A new method developed by Northwestern Engineering’s Manijeh Razeghi has greatly reduced a type of image distortion caused by the presence of spectral cross-talk between dual-band long-wavelength photodetectors.
The work opens the door for a new generation of high spectral-contrast infrared imaging devices with applications in medicine, defense and security, planetary sciences, and art preservation.
“Dual-band photodetectors offer many benefits in infrared imaging, including higher quality images and more available data for image processing algorithms,” said Razeghi, Walter P. Murphy Professor of Electrical and Computer Engineering in the McCormick School of Engineering. “However, performance can be limited by spectral cross-talk interference between the two channels, which leads to poor spectral contrast and prevents infrared camera technology from reaching its true potential.”
A paper outlining her work, titled “Suppressing Spectral Crosstalk in Dual-Band Long- Wavelength Infrared Photodetectors with Monolithically Integrated Air-Gapped Distributed Bragg Reflectors,” was recently published in the IEEE Journal of Quantum Electronics.
Dual-band imaging allows for objects to be seen in multiple wavelength channels through a single infrared camera. The use of dual-band detection in night-vision cameras, for example, can help the wearer better distinguish between moving targets and objects in the background.
Spectral cross-talk is a type of distortion that occurs when a portion of the light from one wavelength channel is absorbed by the second channel. The issue becomes more severe as the detection wavelengths get longer.
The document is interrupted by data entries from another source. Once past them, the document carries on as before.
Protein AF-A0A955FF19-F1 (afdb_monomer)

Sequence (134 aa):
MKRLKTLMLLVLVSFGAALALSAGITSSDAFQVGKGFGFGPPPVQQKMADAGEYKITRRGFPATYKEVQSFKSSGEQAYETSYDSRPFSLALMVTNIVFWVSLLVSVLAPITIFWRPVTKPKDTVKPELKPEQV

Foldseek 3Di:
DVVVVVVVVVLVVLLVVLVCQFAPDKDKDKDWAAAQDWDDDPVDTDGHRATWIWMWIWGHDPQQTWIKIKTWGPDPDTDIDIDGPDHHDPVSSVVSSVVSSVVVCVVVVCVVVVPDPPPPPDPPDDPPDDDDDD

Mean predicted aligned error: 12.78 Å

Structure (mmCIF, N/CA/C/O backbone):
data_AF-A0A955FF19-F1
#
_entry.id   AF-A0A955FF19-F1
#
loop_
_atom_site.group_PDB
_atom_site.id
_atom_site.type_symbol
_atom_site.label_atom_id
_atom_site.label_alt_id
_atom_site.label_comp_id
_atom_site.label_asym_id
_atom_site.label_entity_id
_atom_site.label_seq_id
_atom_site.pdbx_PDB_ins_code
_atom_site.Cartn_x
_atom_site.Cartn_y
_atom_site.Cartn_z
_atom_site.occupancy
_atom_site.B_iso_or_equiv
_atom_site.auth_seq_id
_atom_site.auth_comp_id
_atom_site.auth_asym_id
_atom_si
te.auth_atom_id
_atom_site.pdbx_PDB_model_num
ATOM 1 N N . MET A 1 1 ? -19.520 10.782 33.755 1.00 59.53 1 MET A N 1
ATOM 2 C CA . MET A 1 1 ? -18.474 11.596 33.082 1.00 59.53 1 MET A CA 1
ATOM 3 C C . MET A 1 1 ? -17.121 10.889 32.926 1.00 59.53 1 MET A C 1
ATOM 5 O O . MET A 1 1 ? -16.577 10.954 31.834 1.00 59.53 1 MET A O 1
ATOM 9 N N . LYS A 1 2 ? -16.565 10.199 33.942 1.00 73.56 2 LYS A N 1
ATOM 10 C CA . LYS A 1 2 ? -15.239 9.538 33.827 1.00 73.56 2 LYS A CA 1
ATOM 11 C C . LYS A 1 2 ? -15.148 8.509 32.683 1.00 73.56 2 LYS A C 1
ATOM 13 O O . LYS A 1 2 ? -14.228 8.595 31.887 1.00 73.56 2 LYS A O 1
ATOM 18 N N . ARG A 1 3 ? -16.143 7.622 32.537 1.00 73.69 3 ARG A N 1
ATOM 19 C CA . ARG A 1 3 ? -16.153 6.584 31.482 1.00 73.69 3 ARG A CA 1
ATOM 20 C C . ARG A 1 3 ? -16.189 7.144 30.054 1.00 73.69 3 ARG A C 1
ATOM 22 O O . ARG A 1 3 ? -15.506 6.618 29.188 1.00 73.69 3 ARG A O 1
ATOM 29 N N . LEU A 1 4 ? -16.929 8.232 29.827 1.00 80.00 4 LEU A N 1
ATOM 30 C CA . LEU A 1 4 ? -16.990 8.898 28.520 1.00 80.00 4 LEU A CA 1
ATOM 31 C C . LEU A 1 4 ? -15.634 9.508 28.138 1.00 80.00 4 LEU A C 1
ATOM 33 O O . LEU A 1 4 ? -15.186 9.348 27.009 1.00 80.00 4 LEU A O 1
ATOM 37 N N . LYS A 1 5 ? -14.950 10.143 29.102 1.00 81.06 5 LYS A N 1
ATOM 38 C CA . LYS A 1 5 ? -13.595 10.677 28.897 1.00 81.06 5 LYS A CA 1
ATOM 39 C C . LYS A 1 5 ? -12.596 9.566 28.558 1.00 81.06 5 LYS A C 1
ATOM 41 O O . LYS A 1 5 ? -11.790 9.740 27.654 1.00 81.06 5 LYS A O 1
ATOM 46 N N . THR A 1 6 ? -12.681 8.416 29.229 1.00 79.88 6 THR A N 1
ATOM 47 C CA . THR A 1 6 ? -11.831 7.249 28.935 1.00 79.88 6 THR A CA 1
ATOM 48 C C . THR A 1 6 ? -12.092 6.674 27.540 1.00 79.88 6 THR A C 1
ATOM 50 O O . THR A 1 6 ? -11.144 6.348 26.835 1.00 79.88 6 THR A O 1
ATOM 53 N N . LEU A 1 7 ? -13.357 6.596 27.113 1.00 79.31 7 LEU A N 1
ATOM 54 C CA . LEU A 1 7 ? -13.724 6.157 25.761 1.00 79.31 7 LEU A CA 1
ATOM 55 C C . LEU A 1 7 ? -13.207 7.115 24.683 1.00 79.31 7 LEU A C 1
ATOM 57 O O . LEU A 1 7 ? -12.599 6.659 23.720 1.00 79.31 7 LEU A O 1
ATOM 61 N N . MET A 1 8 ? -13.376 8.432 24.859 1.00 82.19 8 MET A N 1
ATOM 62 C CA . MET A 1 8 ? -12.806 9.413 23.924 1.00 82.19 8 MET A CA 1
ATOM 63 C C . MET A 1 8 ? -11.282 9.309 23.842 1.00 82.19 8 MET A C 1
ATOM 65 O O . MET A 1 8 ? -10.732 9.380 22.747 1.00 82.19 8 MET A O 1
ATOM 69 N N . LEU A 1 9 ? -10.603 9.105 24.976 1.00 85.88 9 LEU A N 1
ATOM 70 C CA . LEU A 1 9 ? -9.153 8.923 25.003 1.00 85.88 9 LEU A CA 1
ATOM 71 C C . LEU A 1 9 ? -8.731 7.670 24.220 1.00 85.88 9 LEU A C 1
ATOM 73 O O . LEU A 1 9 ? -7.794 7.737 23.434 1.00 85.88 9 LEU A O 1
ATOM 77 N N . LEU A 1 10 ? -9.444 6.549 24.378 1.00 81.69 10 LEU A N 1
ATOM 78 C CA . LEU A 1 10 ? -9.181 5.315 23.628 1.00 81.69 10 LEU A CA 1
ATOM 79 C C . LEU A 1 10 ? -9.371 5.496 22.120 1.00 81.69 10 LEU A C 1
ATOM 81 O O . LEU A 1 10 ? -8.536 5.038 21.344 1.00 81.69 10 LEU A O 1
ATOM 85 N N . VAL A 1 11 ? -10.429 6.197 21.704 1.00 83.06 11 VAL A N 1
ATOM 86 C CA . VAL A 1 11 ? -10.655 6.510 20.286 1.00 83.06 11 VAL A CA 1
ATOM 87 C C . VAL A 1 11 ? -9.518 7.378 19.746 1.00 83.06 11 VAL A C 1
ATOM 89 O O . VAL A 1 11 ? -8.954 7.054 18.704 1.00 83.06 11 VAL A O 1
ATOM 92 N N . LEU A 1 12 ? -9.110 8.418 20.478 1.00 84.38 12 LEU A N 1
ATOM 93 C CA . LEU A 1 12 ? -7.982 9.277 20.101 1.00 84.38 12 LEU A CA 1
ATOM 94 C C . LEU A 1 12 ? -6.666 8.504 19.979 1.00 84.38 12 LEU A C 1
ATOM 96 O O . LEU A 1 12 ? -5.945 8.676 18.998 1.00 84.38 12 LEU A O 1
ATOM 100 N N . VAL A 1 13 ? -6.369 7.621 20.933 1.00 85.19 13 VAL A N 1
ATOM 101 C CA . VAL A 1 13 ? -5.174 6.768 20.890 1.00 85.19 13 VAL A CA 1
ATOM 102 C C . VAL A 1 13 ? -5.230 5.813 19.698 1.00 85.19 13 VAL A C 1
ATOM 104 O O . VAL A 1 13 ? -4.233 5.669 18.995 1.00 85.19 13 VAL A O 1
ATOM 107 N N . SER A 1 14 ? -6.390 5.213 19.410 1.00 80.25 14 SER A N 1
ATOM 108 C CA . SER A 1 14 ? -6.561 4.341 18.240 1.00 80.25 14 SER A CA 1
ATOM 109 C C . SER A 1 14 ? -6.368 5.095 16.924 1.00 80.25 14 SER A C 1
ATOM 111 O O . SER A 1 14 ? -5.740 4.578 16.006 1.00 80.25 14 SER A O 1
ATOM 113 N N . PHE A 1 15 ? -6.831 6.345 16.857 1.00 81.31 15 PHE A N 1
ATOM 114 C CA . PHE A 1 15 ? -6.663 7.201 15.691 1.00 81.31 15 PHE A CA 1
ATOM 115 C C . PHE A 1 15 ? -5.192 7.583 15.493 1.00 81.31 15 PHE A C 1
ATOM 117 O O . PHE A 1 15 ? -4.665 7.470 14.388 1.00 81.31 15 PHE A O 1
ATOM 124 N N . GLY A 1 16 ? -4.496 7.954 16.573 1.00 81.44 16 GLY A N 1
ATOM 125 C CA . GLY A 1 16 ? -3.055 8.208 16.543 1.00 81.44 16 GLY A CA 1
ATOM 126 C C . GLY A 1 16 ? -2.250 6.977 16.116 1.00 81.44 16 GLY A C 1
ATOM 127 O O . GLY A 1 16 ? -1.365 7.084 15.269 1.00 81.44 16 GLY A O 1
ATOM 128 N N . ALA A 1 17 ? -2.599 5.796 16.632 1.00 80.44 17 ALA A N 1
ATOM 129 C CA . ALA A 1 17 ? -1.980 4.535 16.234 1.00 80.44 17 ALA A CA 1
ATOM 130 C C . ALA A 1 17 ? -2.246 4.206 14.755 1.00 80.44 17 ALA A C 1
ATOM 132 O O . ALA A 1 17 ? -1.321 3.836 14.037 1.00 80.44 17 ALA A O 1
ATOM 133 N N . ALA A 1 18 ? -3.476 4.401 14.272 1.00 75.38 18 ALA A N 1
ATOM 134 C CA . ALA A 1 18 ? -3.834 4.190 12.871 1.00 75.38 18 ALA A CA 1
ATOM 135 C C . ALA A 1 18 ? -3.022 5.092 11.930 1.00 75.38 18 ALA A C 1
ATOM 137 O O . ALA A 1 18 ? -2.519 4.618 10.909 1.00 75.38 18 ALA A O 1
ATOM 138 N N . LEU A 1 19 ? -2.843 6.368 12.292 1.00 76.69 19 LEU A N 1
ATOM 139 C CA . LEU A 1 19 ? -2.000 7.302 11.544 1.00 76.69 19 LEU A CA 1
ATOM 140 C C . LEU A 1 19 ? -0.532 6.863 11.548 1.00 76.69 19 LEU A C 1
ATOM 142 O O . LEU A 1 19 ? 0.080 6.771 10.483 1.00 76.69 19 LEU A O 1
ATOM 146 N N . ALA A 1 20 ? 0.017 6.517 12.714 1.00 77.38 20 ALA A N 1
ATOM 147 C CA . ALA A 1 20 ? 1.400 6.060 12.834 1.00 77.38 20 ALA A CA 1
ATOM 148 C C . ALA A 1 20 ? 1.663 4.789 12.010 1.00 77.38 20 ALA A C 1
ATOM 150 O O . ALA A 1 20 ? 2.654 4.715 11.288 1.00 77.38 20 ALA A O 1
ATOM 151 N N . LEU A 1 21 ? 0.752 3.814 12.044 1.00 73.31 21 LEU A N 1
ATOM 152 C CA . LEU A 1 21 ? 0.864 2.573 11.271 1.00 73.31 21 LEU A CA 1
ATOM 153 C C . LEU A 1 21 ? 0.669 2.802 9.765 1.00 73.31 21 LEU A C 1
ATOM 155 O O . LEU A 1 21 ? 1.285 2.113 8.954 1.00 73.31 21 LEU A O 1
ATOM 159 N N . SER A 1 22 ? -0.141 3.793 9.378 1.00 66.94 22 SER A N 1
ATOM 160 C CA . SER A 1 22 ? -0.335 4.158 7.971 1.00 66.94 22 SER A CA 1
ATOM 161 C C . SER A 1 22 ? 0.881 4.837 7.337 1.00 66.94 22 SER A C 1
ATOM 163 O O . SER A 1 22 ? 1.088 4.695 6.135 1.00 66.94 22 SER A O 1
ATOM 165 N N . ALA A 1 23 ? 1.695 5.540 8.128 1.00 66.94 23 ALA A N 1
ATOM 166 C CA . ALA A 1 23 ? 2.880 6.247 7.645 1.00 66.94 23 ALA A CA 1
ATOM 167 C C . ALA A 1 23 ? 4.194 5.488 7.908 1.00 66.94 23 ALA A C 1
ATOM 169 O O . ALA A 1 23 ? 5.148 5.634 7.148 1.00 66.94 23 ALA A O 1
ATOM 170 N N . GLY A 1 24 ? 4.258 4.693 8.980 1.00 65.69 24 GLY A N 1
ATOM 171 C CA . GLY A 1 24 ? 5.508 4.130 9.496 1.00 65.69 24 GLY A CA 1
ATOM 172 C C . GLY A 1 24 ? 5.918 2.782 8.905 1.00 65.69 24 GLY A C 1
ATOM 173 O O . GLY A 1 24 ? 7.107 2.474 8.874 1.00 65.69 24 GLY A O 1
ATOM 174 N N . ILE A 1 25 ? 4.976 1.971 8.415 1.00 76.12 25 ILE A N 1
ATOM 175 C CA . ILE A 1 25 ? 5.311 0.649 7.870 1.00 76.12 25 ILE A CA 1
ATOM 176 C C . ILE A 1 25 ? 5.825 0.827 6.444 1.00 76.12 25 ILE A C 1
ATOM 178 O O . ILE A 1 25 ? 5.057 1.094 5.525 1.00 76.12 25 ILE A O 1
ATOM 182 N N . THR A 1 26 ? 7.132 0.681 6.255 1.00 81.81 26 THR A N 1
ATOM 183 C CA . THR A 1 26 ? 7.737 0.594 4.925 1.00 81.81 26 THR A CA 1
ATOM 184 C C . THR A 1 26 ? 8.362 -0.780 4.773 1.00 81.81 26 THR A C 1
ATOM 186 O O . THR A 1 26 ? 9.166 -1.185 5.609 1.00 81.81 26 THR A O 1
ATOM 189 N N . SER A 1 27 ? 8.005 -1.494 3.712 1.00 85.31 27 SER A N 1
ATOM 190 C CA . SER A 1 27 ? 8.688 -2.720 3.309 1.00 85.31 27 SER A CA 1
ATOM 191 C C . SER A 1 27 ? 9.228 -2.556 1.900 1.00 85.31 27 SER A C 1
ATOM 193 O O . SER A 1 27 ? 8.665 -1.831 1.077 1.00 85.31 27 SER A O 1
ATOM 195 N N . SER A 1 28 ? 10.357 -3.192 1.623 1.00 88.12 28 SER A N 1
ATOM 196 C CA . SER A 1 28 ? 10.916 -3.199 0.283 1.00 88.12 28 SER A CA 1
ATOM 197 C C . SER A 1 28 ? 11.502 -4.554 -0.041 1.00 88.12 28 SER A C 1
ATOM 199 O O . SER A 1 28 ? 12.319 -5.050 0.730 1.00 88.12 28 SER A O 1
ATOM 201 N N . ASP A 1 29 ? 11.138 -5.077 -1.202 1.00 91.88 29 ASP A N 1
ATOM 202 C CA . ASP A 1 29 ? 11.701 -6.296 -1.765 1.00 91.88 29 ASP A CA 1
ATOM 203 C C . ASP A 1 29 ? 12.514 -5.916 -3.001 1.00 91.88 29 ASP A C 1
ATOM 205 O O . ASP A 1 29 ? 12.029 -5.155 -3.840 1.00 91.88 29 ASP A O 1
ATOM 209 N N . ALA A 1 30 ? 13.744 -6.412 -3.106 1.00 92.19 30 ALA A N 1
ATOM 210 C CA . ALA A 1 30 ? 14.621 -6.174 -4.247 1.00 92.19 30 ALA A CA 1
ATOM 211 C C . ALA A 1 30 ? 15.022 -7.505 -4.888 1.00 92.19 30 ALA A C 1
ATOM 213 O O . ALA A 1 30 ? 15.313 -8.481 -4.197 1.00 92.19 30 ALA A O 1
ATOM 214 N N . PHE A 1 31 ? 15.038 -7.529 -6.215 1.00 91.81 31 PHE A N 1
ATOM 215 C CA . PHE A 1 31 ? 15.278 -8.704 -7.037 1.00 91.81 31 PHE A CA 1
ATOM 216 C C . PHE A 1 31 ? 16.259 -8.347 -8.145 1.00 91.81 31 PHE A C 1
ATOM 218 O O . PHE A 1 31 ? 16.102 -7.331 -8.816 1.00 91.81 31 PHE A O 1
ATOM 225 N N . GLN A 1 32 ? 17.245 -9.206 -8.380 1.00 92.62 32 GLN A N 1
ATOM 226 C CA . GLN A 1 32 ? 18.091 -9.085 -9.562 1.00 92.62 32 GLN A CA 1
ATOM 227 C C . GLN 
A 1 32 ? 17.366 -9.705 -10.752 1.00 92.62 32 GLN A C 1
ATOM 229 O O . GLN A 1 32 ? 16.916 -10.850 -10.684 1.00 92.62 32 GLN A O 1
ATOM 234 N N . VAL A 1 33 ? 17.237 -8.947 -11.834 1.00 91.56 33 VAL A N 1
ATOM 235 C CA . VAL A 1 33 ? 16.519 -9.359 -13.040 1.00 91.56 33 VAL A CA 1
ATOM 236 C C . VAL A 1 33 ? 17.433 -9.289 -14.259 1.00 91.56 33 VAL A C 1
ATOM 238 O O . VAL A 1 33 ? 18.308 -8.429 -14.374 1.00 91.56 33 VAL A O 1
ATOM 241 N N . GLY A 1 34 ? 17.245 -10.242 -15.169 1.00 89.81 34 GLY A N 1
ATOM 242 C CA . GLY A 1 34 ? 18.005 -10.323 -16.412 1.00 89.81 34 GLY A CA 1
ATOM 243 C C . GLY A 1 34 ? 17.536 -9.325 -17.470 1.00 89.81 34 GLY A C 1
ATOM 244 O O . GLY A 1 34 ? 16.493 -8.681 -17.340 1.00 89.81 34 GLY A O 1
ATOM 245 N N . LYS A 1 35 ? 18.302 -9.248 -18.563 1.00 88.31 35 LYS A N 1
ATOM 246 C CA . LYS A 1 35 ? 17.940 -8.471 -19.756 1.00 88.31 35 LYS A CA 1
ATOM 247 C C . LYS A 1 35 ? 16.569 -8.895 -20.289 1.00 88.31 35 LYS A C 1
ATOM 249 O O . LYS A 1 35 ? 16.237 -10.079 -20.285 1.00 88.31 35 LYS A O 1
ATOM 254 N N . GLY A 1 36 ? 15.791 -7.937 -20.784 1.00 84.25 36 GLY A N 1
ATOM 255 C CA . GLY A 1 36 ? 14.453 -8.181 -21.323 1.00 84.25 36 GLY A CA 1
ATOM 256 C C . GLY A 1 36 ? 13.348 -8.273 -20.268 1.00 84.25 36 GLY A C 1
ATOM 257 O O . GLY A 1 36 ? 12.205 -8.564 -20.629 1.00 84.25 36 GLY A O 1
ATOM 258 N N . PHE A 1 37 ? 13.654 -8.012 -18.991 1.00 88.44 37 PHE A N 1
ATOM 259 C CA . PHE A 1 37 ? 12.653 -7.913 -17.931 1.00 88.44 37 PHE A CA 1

To suppress that, Razeghi and her group in the Center for Quantum Devices developed a novel version of a distributed Bragg reﬂector (DBR), a highly-refractive, layered material placed between channels that separates the two wavelengths.
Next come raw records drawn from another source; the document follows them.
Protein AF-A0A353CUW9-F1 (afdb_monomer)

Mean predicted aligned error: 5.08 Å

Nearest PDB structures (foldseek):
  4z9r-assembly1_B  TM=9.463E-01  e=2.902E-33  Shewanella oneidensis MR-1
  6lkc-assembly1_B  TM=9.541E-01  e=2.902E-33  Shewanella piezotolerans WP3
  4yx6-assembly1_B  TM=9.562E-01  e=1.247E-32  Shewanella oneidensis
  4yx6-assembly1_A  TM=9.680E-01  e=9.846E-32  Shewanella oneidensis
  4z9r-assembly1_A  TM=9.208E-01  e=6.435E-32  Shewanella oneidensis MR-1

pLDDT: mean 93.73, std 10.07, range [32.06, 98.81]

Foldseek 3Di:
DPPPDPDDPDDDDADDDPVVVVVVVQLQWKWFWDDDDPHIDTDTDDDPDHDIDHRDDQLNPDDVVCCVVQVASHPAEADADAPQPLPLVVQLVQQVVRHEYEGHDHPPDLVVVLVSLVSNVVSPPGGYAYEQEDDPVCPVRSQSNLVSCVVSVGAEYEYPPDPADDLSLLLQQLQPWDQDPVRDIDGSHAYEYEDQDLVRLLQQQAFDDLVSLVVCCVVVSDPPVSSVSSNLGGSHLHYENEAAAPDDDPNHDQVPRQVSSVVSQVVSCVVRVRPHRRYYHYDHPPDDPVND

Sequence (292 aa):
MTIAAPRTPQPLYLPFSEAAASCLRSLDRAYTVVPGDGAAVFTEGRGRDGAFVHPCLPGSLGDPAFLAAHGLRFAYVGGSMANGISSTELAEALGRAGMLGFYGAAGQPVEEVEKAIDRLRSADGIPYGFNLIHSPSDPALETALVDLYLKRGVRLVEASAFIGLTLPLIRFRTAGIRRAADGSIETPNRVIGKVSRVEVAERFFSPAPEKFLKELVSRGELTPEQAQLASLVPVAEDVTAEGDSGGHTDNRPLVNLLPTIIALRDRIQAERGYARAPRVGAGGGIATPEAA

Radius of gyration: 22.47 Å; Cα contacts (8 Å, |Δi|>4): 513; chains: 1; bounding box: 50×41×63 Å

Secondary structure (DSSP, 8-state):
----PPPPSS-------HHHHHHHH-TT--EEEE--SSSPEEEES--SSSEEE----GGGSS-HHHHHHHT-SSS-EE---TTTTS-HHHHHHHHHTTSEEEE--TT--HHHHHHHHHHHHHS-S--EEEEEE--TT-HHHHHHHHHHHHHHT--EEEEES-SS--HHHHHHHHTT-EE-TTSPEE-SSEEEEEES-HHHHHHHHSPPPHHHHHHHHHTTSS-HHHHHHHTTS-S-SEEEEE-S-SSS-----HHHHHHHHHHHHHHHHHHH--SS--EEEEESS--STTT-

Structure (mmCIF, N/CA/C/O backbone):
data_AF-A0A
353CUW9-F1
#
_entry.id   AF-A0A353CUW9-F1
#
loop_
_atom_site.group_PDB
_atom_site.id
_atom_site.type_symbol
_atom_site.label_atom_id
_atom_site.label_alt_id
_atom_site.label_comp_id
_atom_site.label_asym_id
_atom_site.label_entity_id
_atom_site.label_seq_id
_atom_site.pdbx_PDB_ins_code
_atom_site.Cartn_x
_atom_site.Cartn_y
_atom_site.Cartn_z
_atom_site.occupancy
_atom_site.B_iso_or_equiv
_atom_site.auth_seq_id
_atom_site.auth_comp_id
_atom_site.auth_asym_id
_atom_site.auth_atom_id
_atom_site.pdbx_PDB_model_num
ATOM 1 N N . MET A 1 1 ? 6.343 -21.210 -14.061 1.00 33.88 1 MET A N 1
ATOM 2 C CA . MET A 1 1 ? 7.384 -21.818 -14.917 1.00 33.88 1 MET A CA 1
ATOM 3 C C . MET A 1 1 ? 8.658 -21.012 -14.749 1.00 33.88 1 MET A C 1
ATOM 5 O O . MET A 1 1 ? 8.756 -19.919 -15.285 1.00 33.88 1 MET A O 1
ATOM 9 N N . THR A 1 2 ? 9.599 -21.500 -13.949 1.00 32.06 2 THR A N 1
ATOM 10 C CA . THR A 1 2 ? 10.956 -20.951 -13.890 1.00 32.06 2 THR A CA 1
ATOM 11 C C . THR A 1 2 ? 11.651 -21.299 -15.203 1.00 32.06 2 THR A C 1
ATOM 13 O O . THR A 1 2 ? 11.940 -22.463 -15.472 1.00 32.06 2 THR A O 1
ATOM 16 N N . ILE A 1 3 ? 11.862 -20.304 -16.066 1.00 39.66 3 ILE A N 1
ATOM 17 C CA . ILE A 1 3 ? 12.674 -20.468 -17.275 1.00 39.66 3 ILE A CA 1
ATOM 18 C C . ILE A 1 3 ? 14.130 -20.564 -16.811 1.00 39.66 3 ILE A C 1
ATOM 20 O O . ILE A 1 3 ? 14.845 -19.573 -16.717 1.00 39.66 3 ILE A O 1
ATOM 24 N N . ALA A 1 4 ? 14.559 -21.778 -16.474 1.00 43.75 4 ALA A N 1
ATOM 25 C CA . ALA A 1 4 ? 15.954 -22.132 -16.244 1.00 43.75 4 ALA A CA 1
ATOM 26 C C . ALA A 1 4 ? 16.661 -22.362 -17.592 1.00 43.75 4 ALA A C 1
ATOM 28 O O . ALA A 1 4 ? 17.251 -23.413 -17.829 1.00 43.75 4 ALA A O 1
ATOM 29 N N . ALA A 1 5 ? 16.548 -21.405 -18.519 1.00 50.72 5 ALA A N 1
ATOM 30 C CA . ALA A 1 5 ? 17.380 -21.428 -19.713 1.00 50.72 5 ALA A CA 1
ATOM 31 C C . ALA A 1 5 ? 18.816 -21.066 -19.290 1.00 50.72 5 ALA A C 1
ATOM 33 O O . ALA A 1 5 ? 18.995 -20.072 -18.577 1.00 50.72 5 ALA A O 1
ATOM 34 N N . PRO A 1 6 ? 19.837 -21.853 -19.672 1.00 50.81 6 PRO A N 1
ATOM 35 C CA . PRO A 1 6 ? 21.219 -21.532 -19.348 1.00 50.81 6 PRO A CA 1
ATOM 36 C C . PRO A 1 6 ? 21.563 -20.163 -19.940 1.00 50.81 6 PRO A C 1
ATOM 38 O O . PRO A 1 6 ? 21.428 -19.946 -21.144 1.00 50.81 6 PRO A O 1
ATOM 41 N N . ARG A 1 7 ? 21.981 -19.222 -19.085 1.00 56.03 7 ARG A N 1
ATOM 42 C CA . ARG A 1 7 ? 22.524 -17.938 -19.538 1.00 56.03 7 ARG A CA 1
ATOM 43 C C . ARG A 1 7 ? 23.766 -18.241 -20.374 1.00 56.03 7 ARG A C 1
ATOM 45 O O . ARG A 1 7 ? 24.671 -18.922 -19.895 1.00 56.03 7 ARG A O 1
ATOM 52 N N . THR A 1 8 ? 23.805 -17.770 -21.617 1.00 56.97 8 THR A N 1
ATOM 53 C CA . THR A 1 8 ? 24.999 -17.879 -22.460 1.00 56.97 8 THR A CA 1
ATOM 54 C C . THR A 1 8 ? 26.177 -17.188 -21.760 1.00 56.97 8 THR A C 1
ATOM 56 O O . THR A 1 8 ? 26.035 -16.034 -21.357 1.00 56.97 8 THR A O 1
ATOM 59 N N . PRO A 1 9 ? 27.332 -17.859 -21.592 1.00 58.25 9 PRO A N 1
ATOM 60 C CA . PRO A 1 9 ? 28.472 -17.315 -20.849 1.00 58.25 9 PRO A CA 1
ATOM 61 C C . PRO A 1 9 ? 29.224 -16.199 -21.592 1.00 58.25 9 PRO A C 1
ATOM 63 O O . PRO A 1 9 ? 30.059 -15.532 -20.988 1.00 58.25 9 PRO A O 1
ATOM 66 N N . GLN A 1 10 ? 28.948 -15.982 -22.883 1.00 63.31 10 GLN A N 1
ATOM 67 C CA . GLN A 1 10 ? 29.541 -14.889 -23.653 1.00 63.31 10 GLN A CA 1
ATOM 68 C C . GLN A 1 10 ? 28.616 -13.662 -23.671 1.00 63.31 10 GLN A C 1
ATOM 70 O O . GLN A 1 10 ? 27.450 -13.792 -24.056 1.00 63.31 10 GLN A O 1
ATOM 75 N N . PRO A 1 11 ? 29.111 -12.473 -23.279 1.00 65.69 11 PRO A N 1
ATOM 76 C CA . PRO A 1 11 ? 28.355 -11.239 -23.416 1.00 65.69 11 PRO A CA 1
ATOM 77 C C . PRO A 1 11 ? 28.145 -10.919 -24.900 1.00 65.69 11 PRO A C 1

While DBRs have been widely used as optical filters to reflect target wavelengths, Razeghi’s team is the first to adapt the structure to divide two channels in an antimonide type-II superlattice photodetector, an important element of night-vision cameras that the researchers previously studied.
To test their design, the team compared the quantum efficiency levels of two long-wavelength infrared photodetectors with and without the air-gapped DBR. They found notable spectral suppression, with quantum efficiency levels as low as ten percent, when using the air-gapped DBR. The results were conﬁrmed using theoretical calculations and numerical simulation.
The research was supported by the Missile Defense Agency, Defense Advanced Research Projects Agency, US Army, and NASA.